• **DATA PROVIDED**:
== Segment start ==

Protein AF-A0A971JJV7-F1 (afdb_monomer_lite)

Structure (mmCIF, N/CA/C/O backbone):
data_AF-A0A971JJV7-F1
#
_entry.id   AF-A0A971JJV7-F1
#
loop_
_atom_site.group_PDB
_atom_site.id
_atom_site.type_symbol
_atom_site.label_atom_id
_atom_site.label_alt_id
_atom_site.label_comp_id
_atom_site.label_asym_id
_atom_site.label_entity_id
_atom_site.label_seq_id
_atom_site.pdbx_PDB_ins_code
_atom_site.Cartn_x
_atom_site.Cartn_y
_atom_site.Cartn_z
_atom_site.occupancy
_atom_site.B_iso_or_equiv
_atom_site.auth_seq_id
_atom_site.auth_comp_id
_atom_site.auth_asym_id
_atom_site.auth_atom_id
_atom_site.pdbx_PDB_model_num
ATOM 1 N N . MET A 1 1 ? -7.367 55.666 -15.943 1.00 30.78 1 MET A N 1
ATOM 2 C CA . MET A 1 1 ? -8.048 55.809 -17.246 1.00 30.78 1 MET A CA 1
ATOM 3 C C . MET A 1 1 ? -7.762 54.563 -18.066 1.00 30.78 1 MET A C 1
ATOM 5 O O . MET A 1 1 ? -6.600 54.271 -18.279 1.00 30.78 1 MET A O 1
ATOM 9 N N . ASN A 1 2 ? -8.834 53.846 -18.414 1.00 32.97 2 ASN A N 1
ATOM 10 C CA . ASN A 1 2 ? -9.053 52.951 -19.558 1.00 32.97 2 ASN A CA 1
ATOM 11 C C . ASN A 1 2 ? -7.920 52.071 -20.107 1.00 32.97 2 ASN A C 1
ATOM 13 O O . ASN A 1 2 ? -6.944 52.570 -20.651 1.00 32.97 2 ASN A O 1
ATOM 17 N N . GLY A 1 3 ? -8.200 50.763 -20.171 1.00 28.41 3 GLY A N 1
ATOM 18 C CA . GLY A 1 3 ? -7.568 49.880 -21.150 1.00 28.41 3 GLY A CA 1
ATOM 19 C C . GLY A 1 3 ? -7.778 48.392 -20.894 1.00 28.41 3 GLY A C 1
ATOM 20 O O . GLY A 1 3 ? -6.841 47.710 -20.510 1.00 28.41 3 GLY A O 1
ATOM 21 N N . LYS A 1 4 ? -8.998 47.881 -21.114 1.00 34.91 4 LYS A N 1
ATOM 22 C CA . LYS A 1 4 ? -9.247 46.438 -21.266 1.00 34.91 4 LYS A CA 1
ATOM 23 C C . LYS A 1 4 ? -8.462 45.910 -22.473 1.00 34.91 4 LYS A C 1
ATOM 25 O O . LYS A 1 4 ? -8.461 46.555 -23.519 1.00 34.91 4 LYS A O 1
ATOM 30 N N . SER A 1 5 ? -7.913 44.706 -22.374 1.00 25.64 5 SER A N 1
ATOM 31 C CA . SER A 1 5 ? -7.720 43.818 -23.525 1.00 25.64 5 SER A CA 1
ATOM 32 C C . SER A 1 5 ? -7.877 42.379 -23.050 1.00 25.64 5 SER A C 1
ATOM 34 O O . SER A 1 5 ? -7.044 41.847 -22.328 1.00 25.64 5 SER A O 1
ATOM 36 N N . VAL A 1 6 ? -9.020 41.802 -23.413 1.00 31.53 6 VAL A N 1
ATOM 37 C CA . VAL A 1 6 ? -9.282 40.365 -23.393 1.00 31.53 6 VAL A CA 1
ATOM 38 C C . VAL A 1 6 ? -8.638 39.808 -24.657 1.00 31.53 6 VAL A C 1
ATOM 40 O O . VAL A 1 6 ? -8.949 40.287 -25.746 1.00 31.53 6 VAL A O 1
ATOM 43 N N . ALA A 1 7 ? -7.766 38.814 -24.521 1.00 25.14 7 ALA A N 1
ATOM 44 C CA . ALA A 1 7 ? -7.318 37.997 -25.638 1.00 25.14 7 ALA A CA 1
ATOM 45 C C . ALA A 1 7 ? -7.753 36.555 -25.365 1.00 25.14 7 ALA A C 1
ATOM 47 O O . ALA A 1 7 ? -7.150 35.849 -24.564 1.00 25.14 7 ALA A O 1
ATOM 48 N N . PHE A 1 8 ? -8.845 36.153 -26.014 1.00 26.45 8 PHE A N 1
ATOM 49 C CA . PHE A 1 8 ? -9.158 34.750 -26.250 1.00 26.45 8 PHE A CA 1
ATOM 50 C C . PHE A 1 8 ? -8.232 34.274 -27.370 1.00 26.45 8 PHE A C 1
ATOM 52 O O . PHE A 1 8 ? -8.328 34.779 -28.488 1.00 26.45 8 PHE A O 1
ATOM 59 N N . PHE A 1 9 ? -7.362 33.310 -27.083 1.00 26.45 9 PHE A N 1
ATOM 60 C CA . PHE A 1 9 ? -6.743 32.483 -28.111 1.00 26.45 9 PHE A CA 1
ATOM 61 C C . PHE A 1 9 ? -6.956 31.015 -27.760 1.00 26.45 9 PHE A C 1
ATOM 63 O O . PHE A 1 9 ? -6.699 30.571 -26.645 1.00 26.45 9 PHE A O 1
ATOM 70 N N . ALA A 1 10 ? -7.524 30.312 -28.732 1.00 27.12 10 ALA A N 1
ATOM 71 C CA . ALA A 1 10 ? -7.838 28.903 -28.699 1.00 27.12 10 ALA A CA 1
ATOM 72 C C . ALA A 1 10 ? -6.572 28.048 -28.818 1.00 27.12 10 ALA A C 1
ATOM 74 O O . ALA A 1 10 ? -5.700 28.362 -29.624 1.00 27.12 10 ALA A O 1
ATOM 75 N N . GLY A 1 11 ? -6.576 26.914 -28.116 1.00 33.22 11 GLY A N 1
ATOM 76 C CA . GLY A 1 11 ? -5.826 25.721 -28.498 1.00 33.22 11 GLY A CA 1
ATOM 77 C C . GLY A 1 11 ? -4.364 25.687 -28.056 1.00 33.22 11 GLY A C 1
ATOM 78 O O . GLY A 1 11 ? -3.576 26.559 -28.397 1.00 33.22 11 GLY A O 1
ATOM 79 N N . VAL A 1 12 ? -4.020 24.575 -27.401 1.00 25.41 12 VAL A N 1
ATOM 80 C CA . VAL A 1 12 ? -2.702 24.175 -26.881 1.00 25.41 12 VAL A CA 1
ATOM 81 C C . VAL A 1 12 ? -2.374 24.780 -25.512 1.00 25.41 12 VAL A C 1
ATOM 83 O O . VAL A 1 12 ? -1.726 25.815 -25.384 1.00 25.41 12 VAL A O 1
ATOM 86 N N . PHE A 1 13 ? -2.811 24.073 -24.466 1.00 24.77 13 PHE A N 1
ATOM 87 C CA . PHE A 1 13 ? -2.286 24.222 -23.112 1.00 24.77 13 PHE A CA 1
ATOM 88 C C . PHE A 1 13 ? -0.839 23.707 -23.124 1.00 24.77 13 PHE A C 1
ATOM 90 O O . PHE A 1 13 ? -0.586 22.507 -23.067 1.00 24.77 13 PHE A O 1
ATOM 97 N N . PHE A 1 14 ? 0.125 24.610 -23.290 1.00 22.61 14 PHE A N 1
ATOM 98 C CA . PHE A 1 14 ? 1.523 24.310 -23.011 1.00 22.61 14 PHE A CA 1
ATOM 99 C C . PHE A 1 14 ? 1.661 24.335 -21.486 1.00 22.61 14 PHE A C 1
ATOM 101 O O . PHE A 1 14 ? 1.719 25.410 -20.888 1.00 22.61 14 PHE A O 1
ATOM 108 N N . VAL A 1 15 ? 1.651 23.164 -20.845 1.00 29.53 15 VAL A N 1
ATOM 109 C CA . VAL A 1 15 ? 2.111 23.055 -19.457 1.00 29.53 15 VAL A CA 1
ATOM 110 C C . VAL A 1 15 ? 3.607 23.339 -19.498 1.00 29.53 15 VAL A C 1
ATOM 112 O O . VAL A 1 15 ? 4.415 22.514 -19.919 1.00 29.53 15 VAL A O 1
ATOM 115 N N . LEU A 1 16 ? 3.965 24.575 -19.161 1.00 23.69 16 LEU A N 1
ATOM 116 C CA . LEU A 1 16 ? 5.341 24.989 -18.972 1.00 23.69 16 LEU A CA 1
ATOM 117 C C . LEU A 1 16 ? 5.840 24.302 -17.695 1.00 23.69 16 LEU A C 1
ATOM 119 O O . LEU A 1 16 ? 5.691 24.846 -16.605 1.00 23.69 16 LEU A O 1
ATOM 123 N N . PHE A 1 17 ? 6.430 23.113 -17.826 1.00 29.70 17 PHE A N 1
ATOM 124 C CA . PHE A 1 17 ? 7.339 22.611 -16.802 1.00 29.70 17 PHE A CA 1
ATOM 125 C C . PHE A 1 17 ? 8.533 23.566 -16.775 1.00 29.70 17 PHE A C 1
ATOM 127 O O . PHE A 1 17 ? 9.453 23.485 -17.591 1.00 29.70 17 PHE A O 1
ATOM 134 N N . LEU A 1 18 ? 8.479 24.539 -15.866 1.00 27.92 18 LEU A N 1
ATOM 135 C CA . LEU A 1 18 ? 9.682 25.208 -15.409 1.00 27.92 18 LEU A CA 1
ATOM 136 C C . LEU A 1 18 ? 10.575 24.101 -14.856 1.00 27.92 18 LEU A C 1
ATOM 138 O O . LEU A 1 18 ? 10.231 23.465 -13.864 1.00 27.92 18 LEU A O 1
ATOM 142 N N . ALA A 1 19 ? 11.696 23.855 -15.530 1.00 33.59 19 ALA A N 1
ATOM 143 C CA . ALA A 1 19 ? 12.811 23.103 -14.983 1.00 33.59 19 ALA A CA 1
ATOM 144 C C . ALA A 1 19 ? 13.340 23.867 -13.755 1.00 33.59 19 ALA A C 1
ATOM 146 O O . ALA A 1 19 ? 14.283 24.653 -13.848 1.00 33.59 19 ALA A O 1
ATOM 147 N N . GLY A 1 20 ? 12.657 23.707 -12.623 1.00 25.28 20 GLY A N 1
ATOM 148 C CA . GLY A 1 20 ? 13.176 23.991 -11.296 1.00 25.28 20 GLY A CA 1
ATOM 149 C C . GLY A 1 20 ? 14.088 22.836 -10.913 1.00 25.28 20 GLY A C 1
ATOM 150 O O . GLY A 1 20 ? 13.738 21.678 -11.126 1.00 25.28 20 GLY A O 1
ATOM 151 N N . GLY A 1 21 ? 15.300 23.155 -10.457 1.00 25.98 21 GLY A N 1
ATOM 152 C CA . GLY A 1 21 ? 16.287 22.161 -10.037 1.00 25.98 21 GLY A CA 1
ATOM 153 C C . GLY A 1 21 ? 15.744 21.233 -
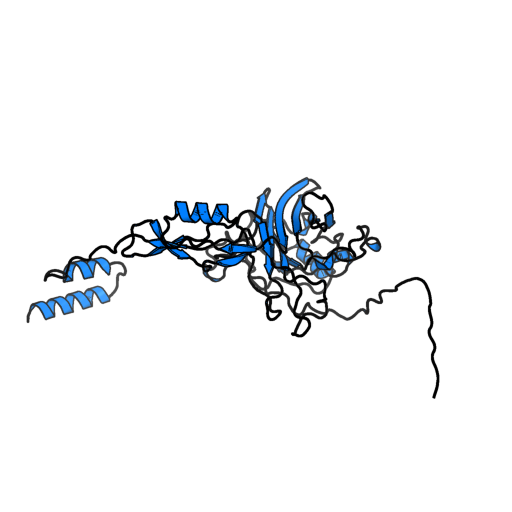8.954 1.00 25.98 21 GLY A C 1
ATOM 154 O O . GLY A 1 21 ? 14.741 21.554 -8.337 1.00 25.98 21 GLY A O 1
ATOM 155 N N . ALA A 1 22 ? 16.426 20.101 -8.760 1.00 34.22 22 ALA A N 1
ATOM 156 C CA . ALA A 1 22 ? 16.122 19.049 -7.791 1.00 34.22 22 ALA A CA 1
ATOM 157 C C . ALA A 1 22 ? 15.494 19.572 -6.483 1.00 34.22 22 ALA A C 1
ATOM 159 O O . ALA A 1 22 ? 16.193 19.874 -5.516 1.00 34.22 22 ALA A O 1
ATOM 160 N N . GLU A 1 23 ? 14.168 19.659 -6.463 1.00 31.94 23 GLU A N 1
ATOM 161 C CA . GLU A 1 23 ? 13.375 19.801 -5.254 1.00 31.94 23 GLU A CA 1
ATOM 162 C C . GLU A 1 23 ? 13.368 18.403 -4.639 1.00 31.94 23 GLU A C 1
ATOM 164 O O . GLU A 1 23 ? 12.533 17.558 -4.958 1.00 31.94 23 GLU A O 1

== Segment end ==

• **REQUIRED WORK**: All lines above from the one containing "ATOM 45 C C" to the one containing "ATOM 101 O O" must be repeated exactly, both lines included, and no others.

• **OUTPUT**:
ATOM 45 C C . ALA A 1 7 ? -7.753 36.555 -25.365 1.00 25.14 7 ALA A C 1
ATOM 47 O O . ALA A 1 7 ? -7.150 35.849 -24.564 1.00 25.14 7 ALA A O 1
ATOM 48 N N . PHE A 1 8 ? -8.845 36.153 -26.014 1.00 26.45 8 PHE A N 1
ATOM 49 C CA . PHE A 1 8 ? -9.158 34.750 -26.250 1.00 26.45 8 PHE A CA 1
ATOM 50 C C . PHE A 1 8 ? -8.232 34.274 -27.370 1.00 26.45 8 PHE A C 1
ATOM 52 O O . PHE A 1 8 ? -8.328 34.779 -28.488 1.00 26.45 8 PHE A O 1
ATOM 59 N N . PHE A 1 9 ? -7.362 33.310 -27.083 1.00 26.45 9 PHE A N 1
ATOM 60 C CA . PHE A 1 9 ? -6.743 32.483 -28.111 1.00 26.45 9 PHE A CA 1
ATOM 61 C C . PHE A 1 9 ? -6.956 31.015 -27.760 1.00 26.45 9 PHE A C 1
ATOM 63 O O . PHE A 1 9 ? -6.699 30.571 -26.645 1.00 26.45 9 PHE A O 1
ATOM 70 N N . ALA A 1 10 ? -7.524 30.312 -28.732 1.00 27.12 10 ALA A N 1
ATOM 71 C CA . ALA A 1 10 ? -7.838 28.903 -28.699 1.00 27.12 10 ALA A CA 1
ATOM 72 C C . ALA A 1 10 ? -6.572 28.048 -28.818 1.00 27.12 10 ALA A C 1
ATOM 74 O O . ALA A 1 10 ? -5.700 28.362 -29.624 1.00 27.12 10 ALA A O 1
ATOM 75 N N . GLY A 1 11 ? -6.576 26.914 -28.116 1.00 33.22 11 GLY A N 1
ATOM 76 C CA . GLY A 1 11 ? -5.826 25.721 -28.498 1.00 33.22 11 GLY A CA 1
ATOM 77 C C . GLY A 1 11 ? -4.364 25.687 -28.056 1.00 33.22 11 GLY A C 1
ATOM 78 O O . GLY A 1 11 ? -3.576 26.559 -28.397 1.00 33.22 11 GLY A O 1
ATOM 79 N N . VAL A 1 12 ? -4.020 24.575 -27.401 1.00 25.41 12 VAL A N 1
ATOM 80 C CA . VAL A 1 12 ? -2.702 24.175 -26.881 1.00 25.41 12 VAL A CA 1
ATOM 81 C C . VAL A 1 12 ? -2.374 24.780 -25.512 1.00 25.41 12 VAL A C 1
ATOM 83 O O . VAL A 1 12 ? -1.726 25.815 -25.384 1.00 25.41 12 VAL A O 1
ATOM 86 N N . PHE A 1 13 ? -2.811 24.073 -24.466 1.00 24.77 13 PHE A N 1
ATOM 87 C CA . PHE A 1 13 ? -2.286 24.222 -23.112 1.00 24.77 13 PHE A CA 1
ATOM 88 C C . PHE A 1 13 ? -0.839 23.707 -23.124 1.00 24.77 13 PHE A C 1
ATOM 90 O O . PHE A 1 13 ? -0.586 22.507 -23.067 1.00 24.77 13 PHE A O 1
ATOM 97 N N . PHE A 1 14 ? 0.125 24.610 -23.290 1.00 22.61 14 PHE A N 1
ATOM 98 C CA . PHE A 1 14 ? 1.523 24.310 -23.011 1.00 22.61 14 PHE A CA 1
ATOM 99 C C . PHE A 1 14 ? 1.661 24.335 -21.486 1.00 22.61 14 PHE A C 1
ATOM 101 O O . PHE A 1 14 ? 1.719 25.410 -20.888 1.00 22.61 14 PHE A O 1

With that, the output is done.